We expect good reporting for the quarter

The spread of the new delta strain affected US scheduled operations in Q3, so we cut our MedDevice sales forecast for the previous quarter by $ 157 million. In the diagnostics division, weak quarterly data on major items will be more than offset by growth in revenue from sales of Covid tests. Thus, we raised our Diagnostics division’s quarterly revenue estimate to $ 184 million and maintained our valuation for the campaign’s stock at $ 140. Overall, we expect Abbott’s 3Q financials to outperform market expectations, so we assume that our outlook is somewhat conservative. The company will publish reports on October 20.

Darden increases its net profit by 6 times

Darden Restaurants in the first quarter of fiscal 2022 increased its net profit more than sixfold and raised its annual forecast. Revenue increased to $ 2.306 billion from $ 1.527 billion a year earlier. Net income for the quarter ended Aug. 29 was $ 230.9 million, or $ 1.75 per share, compared to $ 36.1 million, or $ 0.28 per share, in the comparable period last year. Market consensus predicted earnings of $ 1.64 per share on revenues of $ 2.24 billion. Darden Restaurants will pay out $ 1.1 per share in dividends, as it did a quarter earlier. The register of shareholders will close on October 8, payments will begin on November 1.

Nike raises online sales

Nike increased its revenue by 16% in the first quarter of fiscal 2022, which was below expectations and caused a drop in the company’s share price. The indicator rose to $ 12.248 billion against $ 10.594 billion a year earlier. Excluding changes in exchange rates, it increased by 12%. Net income in June-August was $ 1.874 billion, or $ 1.16 per share, compared to $ 1.518 billion, or $ 0.95 per share in the same period last year. Market consensus assumed the company’s earnings at $ 1.12 per share on revenue of $ 12.5 billion. Online sales of the company in the last quarter increased by 28%, reaching $ 4.7 billion.
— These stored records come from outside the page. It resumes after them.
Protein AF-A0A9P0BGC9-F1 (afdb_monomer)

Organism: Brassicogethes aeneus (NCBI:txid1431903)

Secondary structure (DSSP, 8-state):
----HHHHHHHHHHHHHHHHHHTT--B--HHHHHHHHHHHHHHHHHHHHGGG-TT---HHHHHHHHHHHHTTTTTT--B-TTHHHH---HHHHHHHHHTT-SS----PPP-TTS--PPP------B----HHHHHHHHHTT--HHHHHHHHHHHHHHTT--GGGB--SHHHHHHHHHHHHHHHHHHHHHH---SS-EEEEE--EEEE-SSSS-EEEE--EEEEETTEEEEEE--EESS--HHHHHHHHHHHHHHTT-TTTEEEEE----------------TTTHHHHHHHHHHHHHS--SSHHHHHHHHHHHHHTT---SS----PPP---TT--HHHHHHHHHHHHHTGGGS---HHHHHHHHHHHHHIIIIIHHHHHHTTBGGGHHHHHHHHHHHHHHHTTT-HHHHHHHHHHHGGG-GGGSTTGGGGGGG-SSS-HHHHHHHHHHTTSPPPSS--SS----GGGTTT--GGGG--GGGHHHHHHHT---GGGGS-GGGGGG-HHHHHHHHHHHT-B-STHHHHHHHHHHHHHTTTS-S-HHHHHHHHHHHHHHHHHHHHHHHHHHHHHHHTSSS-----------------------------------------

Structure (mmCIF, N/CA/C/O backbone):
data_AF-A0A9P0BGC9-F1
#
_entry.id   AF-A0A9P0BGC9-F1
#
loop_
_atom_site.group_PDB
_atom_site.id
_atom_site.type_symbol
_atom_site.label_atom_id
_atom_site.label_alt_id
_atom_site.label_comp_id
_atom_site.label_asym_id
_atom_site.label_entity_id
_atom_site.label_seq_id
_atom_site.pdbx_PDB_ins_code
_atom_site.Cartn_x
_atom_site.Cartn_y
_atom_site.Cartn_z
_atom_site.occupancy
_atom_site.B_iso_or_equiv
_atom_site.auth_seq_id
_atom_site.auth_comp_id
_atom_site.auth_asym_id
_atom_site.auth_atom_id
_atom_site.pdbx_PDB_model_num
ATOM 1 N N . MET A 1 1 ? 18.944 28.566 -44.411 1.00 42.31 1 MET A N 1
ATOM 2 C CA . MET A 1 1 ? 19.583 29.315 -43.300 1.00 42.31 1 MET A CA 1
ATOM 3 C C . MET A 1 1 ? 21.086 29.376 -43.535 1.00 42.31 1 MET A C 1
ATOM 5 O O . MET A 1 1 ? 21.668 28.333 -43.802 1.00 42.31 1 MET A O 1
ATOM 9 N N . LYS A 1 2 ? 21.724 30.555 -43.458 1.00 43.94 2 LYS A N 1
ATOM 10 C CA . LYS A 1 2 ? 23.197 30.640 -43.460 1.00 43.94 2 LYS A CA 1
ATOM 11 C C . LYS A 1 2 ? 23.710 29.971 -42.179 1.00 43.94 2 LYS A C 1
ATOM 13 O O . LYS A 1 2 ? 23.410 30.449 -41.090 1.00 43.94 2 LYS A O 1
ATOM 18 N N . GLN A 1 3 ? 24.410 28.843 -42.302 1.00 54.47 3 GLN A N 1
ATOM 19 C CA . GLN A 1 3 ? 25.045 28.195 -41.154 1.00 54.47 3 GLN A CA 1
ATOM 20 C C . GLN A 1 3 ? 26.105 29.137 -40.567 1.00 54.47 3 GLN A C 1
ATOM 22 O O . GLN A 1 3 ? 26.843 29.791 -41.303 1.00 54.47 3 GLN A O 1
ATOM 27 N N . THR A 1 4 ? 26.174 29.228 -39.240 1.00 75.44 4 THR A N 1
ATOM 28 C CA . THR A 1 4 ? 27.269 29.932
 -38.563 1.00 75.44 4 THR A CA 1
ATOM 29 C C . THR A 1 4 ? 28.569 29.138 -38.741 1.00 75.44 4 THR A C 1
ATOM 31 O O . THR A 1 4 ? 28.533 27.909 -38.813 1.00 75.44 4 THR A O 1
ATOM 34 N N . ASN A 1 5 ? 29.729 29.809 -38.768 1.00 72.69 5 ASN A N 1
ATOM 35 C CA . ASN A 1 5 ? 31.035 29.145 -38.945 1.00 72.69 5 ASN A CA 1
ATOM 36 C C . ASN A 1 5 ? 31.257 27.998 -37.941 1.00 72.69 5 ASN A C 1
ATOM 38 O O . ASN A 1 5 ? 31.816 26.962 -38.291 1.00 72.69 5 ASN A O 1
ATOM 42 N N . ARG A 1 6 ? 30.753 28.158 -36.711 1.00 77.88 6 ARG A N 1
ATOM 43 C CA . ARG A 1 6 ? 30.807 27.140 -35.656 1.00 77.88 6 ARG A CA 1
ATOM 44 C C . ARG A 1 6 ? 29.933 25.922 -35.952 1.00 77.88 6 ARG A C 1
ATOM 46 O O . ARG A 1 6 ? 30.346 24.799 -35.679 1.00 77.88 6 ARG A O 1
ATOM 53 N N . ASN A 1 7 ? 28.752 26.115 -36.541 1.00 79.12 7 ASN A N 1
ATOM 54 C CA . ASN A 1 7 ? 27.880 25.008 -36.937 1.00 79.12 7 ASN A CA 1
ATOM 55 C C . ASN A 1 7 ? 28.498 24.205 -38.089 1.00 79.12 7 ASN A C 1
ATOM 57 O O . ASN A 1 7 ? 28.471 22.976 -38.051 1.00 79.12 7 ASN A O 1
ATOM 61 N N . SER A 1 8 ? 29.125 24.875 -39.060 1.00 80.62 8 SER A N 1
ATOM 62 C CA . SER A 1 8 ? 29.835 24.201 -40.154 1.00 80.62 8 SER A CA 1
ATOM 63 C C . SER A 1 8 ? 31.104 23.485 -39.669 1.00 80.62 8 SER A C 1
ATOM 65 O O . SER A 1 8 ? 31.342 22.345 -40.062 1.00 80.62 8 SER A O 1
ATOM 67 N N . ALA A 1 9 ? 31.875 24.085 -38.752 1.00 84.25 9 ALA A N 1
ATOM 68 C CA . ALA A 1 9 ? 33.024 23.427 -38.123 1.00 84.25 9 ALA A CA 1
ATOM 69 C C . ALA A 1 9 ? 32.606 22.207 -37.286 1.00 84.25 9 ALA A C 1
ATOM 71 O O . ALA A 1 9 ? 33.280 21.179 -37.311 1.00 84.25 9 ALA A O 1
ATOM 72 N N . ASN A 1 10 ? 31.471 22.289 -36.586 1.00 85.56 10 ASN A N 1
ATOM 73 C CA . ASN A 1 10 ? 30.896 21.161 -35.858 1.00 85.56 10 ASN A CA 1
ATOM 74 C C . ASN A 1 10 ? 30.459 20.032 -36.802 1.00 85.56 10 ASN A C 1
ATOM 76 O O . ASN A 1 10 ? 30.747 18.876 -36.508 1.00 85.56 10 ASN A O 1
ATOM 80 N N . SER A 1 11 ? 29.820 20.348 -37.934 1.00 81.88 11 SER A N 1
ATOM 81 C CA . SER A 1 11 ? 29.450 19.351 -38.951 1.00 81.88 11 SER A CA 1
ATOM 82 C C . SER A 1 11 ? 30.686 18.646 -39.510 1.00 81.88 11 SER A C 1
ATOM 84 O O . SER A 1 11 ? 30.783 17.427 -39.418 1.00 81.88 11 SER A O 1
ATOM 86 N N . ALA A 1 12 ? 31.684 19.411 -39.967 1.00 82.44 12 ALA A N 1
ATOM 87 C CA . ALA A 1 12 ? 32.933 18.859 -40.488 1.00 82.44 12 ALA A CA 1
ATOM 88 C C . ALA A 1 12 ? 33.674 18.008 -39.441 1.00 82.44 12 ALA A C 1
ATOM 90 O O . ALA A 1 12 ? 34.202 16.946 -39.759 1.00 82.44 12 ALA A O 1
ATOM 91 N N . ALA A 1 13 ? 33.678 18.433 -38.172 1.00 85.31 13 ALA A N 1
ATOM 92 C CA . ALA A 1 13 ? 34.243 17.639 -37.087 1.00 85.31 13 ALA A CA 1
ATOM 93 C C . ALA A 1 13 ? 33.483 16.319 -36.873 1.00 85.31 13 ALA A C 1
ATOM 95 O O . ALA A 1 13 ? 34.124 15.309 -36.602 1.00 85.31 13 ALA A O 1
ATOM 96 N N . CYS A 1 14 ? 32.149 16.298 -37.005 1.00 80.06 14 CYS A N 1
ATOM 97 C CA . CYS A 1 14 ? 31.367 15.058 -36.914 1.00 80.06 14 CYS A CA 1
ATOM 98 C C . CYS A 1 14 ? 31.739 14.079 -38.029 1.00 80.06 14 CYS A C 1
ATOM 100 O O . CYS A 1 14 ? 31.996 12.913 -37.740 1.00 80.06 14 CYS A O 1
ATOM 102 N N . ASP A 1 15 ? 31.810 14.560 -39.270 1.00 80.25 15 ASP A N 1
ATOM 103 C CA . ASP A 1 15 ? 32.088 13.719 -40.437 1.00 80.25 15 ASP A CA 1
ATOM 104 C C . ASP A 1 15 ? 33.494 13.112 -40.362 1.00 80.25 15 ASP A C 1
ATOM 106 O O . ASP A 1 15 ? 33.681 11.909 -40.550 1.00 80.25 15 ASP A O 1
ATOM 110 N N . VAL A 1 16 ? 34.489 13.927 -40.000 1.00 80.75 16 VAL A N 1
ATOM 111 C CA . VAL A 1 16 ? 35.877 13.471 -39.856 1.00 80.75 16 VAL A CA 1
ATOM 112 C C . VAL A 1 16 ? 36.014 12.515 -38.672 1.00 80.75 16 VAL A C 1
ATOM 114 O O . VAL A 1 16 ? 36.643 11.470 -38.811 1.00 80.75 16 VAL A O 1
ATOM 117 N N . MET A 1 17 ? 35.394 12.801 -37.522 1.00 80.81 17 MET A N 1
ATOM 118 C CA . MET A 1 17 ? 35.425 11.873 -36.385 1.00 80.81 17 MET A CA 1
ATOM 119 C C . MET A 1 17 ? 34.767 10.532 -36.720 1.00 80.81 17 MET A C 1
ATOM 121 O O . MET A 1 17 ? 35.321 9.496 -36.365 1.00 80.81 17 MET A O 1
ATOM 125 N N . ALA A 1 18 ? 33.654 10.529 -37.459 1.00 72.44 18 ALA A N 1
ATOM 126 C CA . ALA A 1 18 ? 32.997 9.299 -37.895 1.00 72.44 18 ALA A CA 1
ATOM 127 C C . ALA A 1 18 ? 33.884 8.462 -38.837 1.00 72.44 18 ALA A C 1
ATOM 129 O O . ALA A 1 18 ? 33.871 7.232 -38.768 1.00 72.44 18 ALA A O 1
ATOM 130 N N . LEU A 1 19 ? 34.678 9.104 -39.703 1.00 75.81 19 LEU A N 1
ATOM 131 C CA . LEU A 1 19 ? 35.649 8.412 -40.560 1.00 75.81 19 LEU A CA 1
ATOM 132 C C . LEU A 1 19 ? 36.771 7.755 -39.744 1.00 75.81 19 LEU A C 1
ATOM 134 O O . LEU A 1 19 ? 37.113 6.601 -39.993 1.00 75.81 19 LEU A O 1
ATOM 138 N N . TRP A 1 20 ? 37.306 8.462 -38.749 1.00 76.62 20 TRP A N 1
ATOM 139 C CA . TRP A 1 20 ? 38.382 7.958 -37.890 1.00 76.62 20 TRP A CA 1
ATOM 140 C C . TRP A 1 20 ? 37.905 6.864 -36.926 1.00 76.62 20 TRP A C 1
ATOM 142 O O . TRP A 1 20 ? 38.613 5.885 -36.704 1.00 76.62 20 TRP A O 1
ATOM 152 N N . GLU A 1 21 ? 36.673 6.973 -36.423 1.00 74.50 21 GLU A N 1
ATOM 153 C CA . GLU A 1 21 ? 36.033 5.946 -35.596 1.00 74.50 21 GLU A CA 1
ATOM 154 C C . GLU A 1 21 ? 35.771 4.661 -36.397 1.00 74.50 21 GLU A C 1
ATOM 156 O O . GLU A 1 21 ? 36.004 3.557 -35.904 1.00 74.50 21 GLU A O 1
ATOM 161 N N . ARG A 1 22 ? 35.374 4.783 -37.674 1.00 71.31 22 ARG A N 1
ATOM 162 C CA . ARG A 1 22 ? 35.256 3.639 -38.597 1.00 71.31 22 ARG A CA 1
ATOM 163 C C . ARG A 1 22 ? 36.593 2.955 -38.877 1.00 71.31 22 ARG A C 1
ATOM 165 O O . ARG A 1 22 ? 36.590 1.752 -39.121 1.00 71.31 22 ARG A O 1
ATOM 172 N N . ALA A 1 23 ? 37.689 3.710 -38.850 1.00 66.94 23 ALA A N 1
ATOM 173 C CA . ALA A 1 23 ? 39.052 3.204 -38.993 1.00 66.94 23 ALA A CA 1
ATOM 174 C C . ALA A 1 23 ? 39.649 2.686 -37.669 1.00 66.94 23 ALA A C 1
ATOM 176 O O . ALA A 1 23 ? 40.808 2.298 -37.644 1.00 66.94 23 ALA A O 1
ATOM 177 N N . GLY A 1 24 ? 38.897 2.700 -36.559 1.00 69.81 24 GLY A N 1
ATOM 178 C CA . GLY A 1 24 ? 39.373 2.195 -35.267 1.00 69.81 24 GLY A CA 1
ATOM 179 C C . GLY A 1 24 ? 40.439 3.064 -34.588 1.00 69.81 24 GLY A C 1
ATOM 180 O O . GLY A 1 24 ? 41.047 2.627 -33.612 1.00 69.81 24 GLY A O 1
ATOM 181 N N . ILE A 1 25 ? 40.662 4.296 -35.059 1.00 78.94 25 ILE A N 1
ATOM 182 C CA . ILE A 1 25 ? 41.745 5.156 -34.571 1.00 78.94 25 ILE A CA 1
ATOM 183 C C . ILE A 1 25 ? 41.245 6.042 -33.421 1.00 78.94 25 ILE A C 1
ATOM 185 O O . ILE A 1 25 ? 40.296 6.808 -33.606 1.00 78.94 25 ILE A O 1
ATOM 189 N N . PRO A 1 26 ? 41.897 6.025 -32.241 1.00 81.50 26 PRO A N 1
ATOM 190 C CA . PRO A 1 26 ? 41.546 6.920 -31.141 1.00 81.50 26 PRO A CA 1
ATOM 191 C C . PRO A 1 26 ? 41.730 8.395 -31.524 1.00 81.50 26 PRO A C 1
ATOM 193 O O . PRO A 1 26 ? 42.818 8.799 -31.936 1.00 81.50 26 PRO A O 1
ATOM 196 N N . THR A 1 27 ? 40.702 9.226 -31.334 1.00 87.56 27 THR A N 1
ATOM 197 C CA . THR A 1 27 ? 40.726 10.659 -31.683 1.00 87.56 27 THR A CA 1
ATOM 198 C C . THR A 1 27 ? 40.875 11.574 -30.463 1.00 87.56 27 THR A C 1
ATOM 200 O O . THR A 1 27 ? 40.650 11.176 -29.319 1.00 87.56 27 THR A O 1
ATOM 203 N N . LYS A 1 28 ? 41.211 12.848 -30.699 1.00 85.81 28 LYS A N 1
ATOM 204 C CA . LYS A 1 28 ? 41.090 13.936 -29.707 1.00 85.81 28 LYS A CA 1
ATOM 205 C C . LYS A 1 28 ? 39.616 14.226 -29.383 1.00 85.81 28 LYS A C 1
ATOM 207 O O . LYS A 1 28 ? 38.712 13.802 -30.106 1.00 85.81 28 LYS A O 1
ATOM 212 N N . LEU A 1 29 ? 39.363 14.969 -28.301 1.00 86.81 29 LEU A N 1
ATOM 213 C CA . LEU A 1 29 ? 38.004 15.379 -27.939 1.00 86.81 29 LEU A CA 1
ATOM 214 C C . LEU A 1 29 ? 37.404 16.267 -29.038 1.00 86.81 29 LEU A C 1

We Raise Salesforce Valauation Amid Improved Annual Forecast

Salesforce.com has improved its revenue forecast for fiscal 2022, which ends in January 2022. The company expects to generate revenues in the range of $ 26.25-26.35 billion, up from the expected $ 26.2-26.3 billion at the end of August. Salesforce intends to increase revenue to $ 31.65-31.8 billion in fiscal 2023 on an operating margin 3-3.5%. By comparison, in fiscal 2021, the company’s revenue grew by 24% to $ 21.25 billion. We are raising our target value for the company’s shares from $ 300 to $ 325.

The market does not notice serious facts

We are launching coverage of Sony with a target valuation of the company’s stock of $ 144. Sony is a world-renowned company with a leading position in computer games and music, as well as a popular film and television business. Sony also has a leading position in the high-sensitivity CMOS sensor market.